Step 3: Shift examples

The third step is to move each example to the time when the outcome we’re predicting can be observed. We want to give the user some time to see the upgrade offer, decide to accept it, and pay - let’s check to see if they accepted an hour after we make the offer.

let features = {
  loss_duration: sum(GameVictory.duration) }

let examples = features
  | when(count(GameDefeat, window=since(GameVictory)) == 2) (1)
  | shift_by(hours(1)) (2)
1 The examples we created previously
2 Shift the results of the last step forward in time by one hour - visually you could imagine dragging the examples forward in the timeline by one hour
time entity result

4:46

Bob

{ loss_dur: 23s }

9:35

Alice

{ loss_dur: 63s }

Our training examples have now moved to the point in time when the label we want to predict can be observed. Notice that the values in the time column are an hour later than the previous step.

Step 4: Label examples

The final step is to see if a purchase happened after the prediction was made.
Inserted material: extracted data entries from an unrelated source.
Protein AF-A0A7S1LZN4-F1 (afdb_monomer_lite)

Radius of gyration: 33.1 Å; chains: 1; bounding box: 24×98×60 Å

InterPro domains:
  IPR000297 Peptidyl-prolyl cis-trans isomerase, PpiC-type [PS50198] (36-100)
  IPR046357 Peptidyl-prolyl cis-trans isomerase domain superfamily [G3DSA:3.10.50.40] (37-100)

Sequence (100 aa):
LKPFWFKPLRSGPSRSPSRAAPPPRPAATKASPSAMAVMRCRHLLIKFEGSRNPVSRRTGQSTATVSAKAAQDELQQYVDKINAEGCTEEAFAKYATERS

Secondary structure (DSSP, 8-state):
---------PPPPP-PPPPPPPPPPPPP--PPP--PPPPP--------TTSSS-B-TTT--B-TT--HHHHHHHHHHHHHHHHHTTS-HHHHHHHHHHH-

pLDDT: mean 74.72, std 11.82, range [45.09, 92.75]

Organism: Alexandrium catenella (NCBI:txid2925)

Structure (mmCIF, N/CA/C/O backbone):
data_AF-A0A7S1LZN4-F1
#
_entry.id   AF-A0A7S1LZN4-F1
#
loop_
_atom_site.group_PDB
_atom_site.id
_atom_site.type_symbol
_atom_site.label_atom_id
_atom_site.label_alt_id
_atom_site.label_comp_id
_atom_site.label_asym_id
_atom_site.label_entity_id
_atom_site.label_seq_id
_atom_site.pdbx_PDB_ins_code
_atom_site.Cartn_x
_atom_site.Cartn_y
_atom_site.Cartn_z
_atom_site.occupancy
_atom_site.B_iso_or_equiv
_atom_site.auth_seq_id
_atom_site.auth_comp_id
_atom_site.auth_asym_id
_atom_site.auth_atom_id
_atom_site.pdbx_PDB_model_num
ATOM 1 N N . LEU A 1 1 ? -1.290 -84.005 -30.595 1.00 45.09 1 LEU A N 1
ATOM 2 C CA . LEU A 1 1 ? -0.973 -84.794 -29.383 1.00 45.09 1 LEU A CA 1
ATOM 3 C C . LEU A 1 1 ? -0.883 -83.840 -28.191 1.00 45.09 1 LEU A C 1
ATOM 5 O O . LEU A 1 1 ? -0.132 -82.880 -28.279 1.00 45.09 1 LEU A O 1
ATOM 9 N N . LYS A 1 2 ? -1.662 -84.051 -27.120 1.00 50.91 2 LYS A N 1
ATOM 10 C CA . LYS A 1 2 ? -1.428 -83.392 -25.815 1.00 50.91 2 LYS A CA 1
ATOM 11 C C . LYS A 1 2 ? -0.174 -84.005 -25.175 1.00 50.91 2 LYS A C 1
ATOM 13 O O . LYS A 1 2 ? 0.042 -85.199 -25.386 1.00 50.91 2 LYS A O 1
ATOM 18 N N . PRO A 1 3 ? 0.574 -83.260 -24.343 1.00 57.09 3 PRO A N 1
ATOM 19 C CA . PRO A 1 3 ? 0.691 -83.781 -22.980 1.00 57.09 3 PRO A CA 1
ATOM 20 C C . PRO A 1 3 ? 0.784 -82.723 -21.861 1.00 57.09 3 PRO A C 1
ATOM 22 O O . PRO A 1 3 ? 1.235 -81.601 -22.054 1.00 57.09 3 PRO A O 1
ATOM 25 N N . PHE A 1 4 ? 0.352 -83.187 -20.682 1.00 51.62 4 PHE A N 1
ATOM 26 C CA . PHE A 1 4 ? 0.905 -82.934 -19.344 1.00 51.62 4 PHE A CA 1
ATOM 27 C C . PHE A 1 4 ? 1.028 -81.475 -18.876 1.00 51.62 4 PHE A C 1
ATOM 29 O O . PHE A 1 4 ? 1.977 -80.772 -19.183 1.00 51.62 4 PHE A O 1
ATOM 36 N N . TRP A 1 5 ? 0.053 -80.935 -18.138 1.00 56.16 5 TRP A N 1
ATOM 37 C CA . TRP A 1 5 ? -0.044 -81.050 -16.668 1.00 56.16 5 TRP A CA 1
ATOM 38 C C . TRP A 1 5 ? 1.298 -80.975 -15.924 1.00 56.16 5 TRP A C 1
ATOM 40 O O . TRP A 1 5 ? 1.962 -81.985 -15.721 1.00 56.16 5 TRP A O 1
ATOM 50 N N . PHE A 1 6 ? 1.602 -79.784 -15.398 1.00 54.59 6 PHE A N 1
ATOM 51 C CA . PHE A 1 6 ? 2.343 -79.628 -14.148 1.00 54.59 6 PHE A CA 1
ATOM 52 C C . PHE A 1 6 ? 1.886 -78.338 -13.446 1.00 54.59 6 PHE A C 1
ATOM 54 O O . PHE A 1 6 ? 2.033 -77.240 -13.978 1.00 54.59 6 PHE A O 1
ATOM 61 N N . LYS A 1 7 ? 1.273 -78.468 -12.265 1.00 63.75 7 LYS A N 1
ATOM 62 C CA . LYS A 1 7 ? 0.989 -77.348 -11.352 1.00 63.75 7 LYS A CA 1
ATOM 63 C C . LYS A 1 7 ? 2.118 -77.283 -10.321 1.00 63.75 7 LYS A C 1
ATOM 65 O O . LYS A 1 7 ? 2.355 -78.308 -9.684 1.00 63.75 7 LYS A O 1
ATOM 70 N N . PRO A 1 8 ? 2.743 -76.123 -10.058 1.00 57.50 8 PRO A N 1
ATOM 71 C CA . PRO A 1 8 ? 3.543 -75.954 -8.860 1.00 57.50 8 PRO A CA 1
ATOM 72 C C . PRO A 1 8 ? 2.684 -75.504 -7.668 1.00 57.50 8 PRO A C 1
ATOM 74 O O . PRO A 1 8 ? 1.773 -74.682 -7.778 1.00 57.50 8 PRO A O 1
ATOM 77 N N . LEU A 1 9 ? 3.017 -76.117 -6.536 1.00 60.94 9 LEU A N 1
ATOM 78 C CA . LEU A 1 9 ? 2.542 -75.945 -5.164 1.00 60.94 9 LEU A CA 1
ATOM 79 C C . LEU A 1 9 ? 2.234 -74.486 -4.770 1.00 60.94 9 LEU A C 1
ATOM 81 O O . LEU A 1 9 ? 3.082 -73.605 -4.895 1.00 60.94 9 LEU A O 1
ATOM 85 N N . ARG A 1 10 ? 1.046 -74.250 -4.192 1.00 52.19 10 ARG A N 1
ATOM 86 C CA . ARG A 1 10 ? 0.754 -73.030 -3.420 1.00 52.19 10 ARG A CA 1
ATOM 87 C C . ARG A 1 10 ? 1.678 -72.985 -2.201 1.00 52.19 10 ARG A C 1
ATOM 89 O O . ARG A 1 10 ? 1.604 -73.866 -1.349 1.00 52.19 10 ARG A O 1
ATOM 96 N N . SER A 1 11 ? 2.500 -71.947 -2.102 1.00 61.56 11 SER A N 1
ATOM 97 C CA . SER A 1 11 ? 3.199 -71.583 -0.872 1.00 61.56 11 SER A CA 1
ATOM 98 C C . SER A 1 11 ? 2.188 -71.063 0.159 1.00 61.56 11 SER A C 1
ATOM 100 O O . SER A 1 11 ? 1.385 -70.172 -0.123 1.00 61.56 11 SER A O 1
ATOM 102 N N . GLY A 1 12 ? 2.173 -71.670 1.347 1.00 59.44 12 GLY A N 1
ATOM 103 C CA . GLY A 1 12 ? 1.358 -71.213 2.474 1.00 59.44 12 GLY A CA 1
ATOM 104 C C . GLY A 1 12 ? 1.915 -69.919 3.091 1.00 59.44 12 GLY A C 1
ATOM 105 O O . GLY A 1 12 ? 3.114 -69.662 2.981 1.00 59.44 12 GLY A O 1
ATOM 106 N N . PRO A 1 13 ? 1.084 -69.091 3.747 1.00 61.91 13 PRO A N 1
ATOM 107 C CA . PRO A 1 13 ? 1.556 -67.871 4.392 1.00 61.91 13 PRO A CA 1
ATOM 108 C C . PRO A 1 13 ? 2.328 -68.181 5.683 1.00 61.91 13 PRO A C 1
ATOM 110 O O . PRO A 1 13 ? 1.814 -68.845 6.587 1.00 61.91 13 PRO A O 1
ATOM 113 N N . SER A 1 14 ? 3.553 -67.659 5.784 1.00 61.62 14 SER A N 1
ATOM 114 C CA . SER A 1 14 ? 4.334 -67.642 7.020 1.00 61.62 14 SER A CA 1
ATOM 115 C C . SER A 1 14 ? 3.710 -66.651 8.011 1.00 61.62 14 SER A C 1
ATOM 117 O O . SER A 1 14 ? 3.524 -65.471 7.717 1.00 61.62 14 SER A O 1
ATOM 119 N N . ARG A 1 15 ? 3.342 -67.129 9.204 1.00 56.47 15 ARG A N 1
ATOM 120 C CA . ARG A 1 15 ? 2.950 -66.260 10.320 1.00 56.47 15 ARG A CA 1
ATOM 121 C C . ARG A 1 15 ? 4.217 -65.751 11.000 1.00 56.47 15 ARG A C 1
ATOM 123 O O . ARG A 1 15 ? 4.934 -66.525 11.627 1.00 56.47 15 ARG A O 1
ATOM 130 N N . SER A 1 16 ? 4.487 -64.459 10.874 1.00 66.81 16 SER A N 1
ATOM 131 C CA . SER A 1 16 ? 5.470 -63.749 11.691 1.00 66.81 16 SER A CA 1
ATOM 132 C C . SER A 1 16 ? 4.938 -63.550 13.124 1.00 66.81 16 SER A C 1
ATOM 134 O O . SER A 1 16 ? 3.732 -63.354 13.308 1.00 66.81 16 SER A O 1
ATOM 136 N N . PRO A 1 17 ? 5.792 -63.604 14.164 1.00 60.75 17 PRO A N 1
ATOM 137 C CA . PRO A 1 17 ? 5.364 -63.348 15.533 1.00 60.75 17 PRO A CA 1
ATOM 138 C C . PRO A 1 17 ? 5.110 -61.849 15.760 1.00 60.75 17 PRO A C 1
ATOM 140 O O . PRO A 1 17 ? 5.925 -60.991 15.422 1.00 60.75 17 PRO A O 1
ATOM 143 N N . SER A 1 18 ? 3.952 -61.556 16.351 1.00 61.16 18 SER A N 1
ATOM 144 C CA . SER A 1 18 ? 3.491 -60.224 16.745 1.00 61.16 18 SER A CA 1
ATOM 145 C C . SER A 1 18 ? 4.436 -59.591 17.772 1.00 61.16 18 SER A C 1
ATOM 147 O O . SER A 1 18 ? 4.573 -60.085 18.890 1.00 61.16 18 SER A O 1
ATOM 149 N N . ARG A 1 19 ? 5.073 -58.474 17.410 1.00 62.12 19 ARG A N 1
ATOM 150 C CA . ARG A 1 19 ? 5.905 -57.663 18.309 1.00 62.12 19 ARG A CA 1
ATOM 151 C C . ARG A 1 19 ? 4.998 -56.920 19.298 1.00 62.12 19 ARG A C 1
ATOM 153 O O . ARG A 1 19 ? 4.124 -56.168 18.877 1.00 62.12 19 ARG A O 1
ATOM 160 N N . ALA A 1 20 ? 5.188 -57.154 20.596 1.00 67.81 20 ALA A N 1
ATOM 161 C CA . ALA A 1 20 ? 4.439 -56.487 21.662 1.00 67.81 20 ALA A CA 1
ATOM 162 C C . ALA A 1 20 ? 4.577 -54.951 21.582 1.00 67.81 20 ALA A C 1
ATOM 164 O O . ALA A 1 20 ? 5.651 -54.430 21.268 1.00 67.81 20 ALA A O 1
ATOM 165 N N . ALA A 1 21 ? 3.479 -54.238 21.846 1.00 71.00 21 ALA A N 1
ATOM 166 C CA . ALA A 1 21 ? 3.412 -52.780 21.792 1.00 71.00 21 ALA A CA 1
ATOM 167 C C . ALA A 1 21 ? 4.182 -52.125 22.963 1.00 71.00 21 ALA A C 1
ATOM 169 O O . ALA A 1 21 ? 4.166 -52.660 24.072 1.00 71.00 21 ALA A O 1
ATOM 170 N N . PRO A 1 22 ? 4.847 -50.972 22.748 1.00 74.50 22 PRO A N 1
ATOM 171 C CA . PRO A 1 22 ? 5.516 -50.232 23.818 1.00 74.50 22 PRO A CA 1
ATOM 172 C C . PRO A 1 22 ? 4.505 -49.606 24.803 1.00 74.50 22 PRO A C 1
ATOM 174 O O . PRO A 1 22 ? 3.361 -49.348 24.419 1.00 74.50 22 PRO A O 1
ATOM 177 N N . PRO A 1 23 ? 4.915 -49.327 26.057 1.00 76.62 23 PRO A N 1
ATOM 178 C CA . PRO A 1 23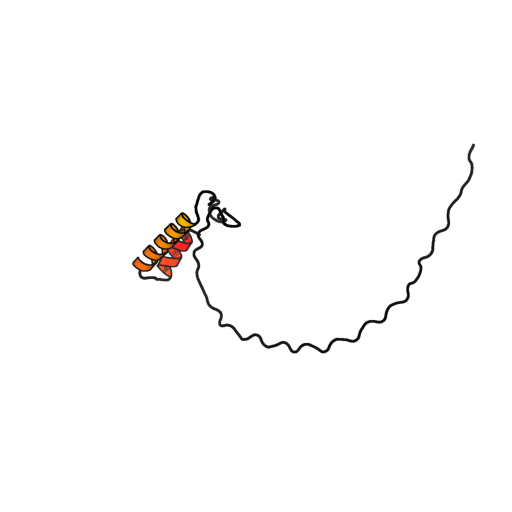 ? 4.044 -48.723 27.063 1.00 76.62 23 PRO A CA 1
ATOM 179 C C . PRO A 1 23 ? 3.581 -47.309 26.661 1.00 76.62 23 PRO A C 1
ATOM 181 O O . PRO A 1 23 ? 4.288 -46.611 25.921 1.00 76.62 23 PRO A O 1
ATOM 184 N N . PRO A 1 24 ? 2.413 -46.854 27.156 1.00 75.50 24 PRO A N 1
ATOM 185 C CA . PRO A 1 24 ? 1.906 -45.518 26.870 1.00 75.50 24 PRO A CA 1
ATOM 186 C C . PRO A 1 24 ? 2.825 -44.451 27.480 1.00 75.50 24 PRO A C 1
ATOM 188 O O . PRO A 1 24 ? 3.218 -44.536 28.643 1.00 75.50 24 PRO A O 1
ATOM 191 N N . ARG A 1 25 ? 3.176 -43.430 26.687 1.00 72.69 25 ARG A N 1
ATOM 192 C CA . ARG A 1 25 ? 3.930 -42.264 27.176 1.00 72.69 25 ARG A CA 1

This will be our target value and we’ll add it to the records that currently contain our feature.

let features = {
  loss_duration: sum(GameVictory.duration),
  purchase_count: count(Purchase) }   (1)

let example = features
  | when(count(GameDefeat, window=since(GameVictory)) == 2)
  | shift_by(hours(1))

let target = count(Purchase) > example.purchase_count (2)

in extend(example, {target}) (3)
1 Capture purchase count as a feature
2 Compare purchase count at prediction and label time.
3 Append the target value to each example
time entity result

4:46

Bob

{ loss_dur: 23s, target: true }

9:35

Alice

{ loss_dur: 63s, target: false }

We’re done! The result of this query is a training dataset ready to be used as input to a model algorithm. To review the process so far:

Real-time ML framework
  1. We computed the time spent in loosing games from the events we collected

  2. We generated training examples each time the a user lost twice in a row

  3. We shifted those examples forward in time one hour

  4. Finally, we computed the target value by checking for purchases since the prediction was made.